In testimony on Monday, OCC official Greg Coleman laid out the OCC’s view that the three former Wells Fargo executives were responsible for the misconduct because they were the bank’s key “lines of defense” against bad behavior and other risks.

Wells Fargo’s “incentive sales program was implemented without risk-management controls, without proactive monitoring and it essentially incented the bank employees to open fraudulent accounts, to provide misleading information to customers, resulting in significant harm,” said Coleman, OCC’s senior deputy comptroller for large bank supervision and the first witness to testify.

.5.VIACOMCBS -ViacomCBS  Inc said on Monday it is restructuring the operations of its Paramount Pictures’ movie and television production unit, in a broader shakeup aimed at ramping up content on its cable and streaming services.

The company said Paramount’s television arm will be run as a separate entity under the leadership of David Nevins, chief executive officer of Showtime Networks.

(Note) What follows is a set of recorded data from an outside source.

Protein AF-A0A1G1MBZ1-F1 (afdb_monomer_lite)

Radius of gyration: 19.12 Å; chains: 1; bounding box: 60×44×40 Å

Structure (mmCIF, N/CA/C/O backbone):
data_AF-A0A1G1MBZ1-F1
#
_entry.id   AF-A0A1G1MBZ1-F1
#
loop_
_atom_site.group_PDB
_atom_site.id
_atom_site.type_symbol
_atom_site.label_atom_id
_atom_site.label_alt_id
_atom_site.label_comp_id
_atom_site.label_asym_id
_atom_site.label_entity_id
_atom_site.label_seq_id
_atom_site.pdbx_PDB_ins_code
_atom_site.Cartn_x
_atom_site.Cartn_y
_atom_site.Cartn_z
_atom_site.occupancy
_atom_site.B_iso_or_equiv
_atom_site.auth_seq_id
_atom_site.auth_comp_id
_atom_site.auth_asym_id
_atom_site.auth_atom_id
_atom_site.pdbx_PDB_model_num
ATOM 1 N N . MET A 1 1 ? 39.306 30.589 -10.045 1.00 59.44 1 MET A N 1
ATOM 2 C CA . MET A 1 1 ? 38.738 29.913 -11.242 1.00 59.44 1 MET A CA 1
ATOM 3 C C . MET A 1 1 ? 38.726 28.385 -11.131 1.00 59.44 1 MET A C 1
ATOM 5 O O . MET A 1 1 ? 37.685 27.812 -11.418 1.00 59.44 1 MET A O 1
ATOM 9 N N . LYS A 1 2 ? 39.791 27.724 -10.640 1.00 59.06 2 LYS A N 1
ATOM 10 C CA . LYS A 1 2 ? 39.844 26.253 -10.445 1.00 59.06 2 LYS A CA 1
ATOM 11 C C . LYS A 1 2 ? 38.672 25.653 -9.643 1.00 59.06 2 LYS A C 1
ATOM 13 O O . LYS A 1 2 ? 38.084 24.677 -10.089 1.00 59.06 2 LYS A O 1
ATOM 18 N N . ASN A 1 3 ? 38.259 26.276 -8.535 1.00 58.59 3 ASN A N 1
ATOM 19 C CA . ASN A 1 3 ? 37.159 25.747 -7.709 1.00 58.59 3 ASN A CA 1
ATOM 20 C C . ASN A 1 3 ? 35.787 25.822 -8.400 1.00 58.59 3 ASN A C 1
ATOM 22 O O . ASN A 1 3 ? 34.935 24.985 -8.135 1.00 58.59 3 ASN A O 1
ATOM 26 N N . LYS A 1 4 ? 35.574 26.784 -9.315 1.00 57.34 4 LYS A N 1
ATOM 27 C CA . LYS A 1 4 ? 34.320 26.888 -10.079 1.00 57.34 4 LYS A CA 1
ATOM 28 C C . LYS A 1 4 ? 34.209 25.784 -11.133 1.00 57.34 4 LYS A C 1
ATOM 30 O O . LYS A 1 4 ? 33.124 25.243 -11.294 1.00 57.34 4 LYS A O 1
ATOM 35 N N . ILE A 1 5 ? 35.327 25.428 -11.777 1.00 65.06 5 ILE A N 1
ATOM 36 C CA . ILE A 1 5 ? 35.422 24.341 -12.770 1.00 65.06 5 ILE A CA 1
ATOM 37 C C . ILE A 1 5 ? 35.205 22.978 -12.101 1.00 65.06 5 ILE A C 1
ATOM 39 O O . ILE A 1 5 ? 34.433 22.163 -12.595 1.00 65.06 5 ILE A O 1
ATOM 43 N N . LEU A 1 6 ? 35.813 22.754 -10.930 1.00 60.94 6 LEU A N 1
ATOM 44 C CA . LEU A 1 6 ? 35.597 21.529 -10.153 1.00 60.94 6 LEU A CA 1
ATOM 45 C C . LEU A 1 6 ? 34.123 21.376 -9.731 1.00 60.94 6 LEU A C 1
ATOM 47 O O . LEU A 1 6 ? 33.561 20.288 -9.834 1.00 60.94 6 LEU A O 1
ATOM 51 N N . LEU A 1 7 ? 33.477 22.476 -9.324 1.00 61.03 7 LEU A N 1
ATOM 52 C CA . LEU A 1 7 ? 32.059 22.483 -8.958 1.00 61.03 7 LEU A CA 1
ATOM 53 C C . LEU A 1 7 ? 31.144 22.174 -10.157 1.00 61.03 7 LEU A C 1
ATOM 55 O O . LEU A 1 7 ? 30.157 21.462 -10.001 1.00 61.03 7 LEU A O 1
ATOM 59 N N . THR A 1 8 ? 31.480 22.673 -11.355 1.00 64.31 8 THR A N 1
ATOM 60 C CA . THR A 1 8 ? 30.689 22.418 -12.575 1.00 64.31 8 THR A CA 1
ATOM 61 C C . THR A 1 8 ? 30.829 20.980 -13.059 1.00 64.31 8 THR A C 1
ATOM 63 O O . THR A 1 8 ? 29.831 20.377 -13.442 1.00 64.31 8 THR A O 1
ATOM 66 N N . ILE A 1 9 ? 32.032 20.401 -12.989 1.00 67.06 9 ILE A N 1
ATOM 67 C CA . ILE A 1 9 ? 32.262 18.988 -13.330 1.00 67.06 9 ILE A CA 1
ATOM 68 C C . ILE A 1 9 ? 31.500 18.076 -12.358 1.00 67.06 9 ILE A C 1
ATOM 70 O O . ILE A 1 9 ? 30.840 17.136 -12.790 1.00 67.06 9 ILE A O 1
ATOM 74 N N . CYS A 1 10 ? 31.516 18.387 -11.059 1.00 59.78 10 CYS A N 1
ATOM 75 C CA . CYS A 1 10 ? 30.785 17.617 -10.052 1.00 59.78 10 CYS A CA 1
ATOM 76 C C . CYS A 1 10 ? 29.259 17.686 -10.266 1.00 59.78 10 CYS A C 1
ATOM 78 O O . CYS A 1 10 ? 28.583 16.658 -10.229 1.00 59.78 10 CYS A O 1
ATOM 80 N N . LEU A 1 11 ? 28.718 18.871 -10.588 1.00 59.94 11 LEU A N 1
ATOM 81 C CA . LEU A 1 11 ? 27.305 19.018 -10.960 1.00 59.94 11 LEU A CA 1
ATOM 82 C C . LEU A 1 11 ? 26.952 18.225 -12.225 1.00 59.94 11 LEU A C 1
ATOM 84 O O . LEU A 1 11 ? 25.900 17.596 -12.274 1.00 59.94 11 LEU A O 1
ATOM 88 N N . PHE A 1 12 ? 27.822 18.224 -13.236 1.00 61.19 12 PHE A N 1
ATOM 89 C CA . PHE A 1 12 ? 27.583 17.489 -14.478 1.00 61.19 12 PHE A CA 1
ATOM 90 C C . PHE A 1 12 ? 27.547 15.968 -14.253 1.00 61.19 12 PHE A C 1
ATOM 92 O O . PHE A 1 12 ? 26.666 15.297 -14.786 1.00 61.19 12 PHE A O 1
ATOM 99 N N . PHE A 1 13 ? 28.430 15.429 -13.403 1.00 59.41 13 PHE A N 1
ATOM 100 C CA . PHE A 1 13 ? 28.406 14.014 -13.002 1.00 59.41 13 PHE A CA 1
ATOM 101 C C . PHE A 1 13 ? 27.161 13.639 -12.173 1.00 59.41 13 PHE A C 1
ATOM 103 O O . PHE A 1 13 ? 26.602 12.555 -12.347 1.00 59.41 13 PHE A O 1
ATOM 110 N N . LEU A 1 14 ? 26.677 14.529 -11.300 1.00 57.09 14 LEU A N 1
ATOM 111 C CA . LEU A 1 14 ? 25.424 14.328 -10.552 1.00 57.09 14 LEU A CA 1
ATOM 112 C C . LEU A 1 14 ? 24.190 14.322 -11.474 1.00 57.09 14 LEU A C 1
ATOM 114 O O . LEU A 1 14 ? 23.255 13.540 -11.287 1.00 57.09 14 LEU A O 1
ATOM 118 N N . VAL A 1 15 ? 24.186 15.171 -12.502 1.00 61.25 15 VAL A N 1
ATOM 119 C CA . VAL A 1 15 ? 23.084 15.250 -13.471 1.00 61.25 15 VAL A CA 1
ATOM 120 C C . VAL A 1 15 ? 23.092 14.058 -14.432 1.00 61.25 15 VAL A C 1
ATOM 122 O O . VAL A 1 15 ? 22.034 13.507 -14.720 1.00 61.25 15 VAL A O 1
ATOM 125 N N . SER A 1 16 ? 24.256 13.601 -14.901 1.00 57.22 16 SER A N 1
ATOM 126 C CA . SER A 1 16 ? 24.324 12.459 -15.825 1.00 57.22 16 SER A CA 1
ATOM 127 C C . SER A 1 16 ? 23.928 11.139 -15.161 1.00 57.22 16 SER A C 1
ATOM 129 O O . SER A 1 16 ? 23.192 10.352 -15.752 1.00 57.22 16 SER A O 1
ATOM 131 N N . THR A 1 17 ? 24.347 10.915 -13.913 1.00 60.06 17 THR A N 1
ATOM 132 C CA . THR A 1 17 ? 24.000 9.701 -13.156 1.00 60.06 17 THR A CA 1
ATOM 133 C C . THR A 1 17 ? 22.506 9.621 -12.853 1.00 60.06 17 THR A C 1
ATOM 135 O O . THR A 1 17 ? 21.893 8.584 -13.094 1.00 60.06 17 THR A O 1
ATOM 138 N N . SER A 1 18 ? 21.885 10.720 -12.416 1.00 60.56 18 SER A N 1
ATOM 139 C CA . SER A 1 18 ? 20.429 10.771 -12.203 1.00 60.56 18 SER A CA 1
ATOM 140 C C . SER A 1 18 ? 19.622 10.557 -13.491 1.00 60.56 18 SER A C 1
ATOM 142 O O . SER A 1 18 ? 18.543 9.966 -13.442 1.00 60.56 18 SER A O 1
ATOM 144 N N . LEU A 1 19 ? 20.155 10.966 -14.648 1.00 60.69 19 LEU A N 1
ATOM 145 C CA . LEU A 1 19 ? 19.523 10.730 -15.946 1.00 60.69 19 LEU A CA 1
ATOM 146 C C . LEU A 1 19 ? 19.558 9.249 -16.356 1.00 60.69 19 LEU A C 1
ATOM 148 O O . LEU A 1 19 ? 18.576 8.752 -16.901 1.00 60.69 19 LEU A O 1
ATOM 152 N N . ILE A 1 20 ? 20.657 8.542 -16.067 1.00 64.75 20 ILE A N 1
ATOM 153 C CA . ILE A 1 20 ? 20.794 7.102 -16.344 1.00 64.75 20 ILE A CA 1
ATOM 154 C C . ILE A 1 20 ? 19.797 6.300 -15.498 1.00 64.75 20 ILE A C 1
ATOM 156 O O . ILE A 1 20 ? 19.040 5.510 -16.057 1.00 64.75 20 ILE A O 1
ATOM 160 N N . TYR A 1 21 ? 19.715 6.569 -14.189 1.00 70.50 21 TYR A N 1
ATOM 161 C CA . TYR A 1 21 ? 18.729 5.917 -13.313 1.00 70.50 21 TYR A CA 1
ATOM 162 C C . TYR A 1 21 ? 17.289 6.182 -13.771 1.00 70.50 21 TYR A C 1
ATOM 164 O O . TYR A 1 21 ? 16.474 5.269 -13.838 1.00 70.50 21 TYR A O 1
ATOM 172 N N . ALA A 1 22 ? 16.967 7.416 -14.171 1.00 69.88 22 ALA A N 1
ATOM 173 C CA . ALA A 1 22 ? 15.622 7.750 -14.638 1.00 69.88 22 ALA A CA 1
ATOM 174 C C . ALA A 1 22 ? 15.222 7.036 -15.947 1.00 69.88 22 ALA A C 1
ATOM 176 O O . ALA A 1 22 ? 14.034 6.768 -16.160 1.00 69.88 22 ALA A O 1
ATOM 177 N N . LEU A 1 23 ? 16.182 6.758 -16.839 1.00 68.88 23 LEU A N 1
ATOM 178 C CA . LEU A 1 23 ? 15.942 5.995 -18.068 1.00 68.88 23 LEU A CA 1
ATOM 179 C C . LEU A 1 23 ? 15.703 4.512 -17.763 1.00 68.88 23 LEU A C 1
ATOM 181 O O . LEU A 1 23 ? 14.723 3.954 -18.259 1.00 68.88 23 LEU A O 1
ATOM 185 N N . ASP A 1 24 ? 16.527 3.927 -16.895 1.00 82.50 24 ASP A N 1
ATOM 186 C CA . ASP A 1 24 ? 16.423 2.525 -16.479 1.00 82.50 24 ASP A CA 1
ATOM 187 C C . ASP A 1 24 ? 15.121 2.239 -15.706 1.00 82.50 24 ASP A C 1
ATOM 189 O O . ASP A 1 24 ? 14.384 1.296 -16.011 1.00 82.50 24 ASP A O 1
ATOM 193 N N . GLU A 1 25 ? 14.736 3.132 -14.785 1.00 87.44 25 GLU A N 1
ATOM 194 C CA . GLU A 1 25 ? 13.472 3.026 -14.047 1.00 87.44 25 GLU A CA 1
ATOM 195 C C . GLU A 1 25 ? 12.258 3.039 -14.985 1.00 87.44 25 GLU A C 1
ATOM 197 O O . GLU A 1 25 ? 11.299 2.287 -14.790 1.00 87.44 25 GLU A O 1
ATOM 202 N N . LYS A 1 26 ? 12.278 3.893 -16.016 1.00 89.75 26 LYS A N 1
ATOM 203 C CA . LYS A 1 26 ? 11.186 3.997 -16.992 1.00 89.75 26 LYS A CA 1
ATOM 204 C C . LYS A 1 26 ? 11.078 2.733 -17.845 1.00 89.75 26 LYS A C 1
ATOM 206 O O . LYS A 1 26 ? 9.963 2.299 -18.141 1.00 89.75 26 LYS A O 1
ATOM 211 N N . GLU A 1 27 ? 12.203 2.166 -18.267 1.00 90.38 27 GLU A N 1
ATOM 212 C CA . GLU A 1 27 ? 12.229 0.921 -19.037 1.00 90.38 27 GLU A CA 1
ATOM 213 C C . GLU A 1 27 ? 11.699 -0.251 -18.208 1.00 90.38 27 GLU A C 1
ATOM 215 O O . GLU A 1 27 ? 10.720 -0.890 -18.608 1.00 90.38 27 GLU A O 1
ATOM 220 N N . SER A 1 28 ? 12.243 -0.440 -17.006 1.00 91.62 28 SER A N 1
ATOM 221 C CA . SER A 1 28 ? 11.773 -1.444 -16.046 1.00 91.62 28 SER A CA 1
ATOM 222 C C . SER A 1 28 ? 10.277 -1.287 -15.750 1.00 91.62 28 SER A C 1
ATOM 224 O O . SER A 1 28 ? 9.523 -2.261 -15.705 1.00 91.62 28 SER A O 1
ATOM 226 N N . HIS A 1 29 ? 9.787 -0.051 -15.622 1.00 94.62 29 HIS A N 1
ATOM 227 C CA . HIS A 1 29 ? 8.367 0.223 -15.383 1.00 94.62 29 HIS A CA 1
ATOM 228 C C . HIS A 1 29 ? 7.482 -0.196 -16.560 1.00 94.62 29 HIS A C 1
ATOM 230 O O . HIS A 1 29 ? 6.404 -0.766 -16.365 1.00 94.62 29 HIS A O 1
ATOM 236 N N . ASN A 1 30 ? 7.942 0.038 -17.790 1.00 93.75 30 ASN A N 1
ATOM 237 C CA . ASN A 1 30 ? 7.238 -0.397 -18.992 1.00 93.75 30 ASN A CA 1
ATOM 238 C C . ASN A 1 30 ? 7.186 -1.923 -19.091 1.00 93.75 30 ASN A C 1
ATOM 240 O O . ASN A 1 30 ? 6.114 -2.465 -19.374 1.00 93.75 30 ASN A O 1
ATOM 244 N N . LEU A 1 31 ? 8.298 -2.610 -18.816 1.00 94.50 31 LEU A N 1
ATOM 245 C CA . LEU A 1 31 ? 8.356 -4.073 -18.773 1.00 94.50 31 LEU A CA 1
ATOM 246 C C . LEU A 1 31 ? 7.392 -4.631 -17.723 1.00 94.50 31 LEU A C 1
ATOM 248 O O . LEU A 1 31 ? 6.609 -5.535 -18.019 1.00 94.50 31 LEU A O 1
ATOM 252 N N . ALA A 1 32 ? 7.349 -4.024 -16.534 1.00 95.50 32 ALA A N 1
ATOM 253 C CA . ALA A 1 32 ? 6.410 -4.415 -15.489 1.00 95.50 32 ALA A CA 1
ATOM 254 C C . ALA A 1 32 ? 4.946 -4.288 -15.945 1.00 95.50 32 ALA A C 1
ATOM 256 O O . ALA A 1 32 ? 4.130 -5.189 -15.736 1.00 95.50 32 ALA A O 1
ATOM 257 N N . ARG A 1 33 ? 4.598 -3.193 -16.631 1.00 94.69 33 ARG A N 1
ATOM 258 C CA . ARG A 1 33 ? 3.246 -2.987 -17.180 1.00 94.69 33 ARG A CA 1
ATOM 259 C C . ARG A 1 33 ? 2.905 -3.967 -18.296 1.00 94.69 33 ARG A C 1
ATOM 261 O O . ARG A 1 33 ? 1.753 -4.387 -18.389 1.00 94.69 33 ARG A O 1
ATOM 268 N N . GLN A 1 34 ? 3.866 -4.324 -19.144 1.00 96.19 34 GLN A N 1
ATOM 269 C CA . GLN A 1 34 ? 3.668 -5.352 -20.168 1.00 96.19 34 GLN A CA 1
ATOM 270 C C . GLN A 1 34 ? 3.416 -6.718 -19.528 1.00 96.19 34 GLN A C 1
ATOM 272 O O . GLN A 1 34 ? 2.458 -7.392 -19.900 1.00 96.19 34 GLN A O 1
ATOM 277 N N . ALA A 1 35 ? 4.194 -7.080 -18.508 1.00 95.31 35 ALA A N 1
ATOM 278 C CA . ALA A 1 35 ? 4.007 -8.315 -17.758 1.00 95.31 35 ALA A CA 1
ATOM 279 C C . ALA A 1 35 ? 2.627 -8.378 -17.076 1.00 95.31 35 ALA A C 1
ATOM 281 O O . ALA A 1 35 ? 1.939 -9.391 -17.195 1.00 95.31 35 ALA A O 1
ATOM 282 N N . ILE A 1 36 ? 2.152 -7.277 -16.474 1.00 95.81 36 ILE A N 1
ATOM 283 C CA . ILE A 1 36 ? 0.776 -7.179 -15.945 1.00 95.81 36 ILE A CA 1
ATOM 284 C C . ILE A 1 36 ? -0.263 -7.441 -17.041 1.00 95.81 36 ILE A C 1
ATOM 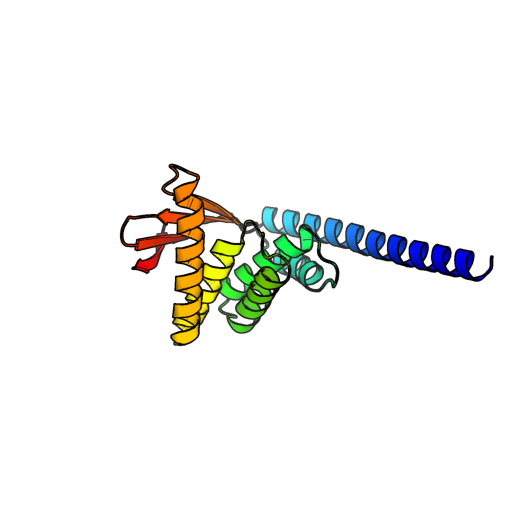286 O O . ILE A 1 36 ? -1.195 -8.212 -16.823 1.00 95.81 36 ILE A O 1
ATOM 290 N N . LYS A 1 37 ? -0.116 -6.818 -18.220 1.00 94.75 37 LYS A N 1
ATOM 291 C CA . LYS A 1 37 ? -1.037 -7.028 -19.353 1.00 94.75 37 LYS A CA 1
ATOM 292 C C . LYS A 1 37 ? -1.028 -8.476 -19.844 1.00 94.75 37 LYS A C 1
ATOM 294 O O . LYS A 1 37 ? -2.070 -8.976 -20.248 1.00 94.75 37 LYS A O 1
ATOM 299 N N . ALA A 1 38 ? 0.123 -9.140 -19.775 1.00 94.81 38 ALA A N 1
ATOM 300 C CA . ALA A 1 38 ? 0.277 -10.559 -20.080 1.00 94.81 38 ALA A CA 1
ATOM 301 C C . ALA A 1 38 ? -0.221 -11.488 -18.952 1.00 94.81 38 ALA A C 1
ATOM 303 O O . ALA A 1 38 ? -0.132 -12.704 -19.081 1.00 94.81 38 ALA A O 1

With more people flocking to streaming services for entertainment, the move will allow the company to focus on its rebranded Paramount+ streaming platform as well as its cable networks Showtime and PlutoTV.

Brian Robbins, the current President of Nickelodeon, will take on the additional role of heading Paramount’s movie studio business, taking over from Jim Gianopulos, ViacomCBS said.

Gianopulos led the movie studio during a period when it produced films including “A Quiet Place”, “Rocketman” and “Mission: Impossible – Fallout”.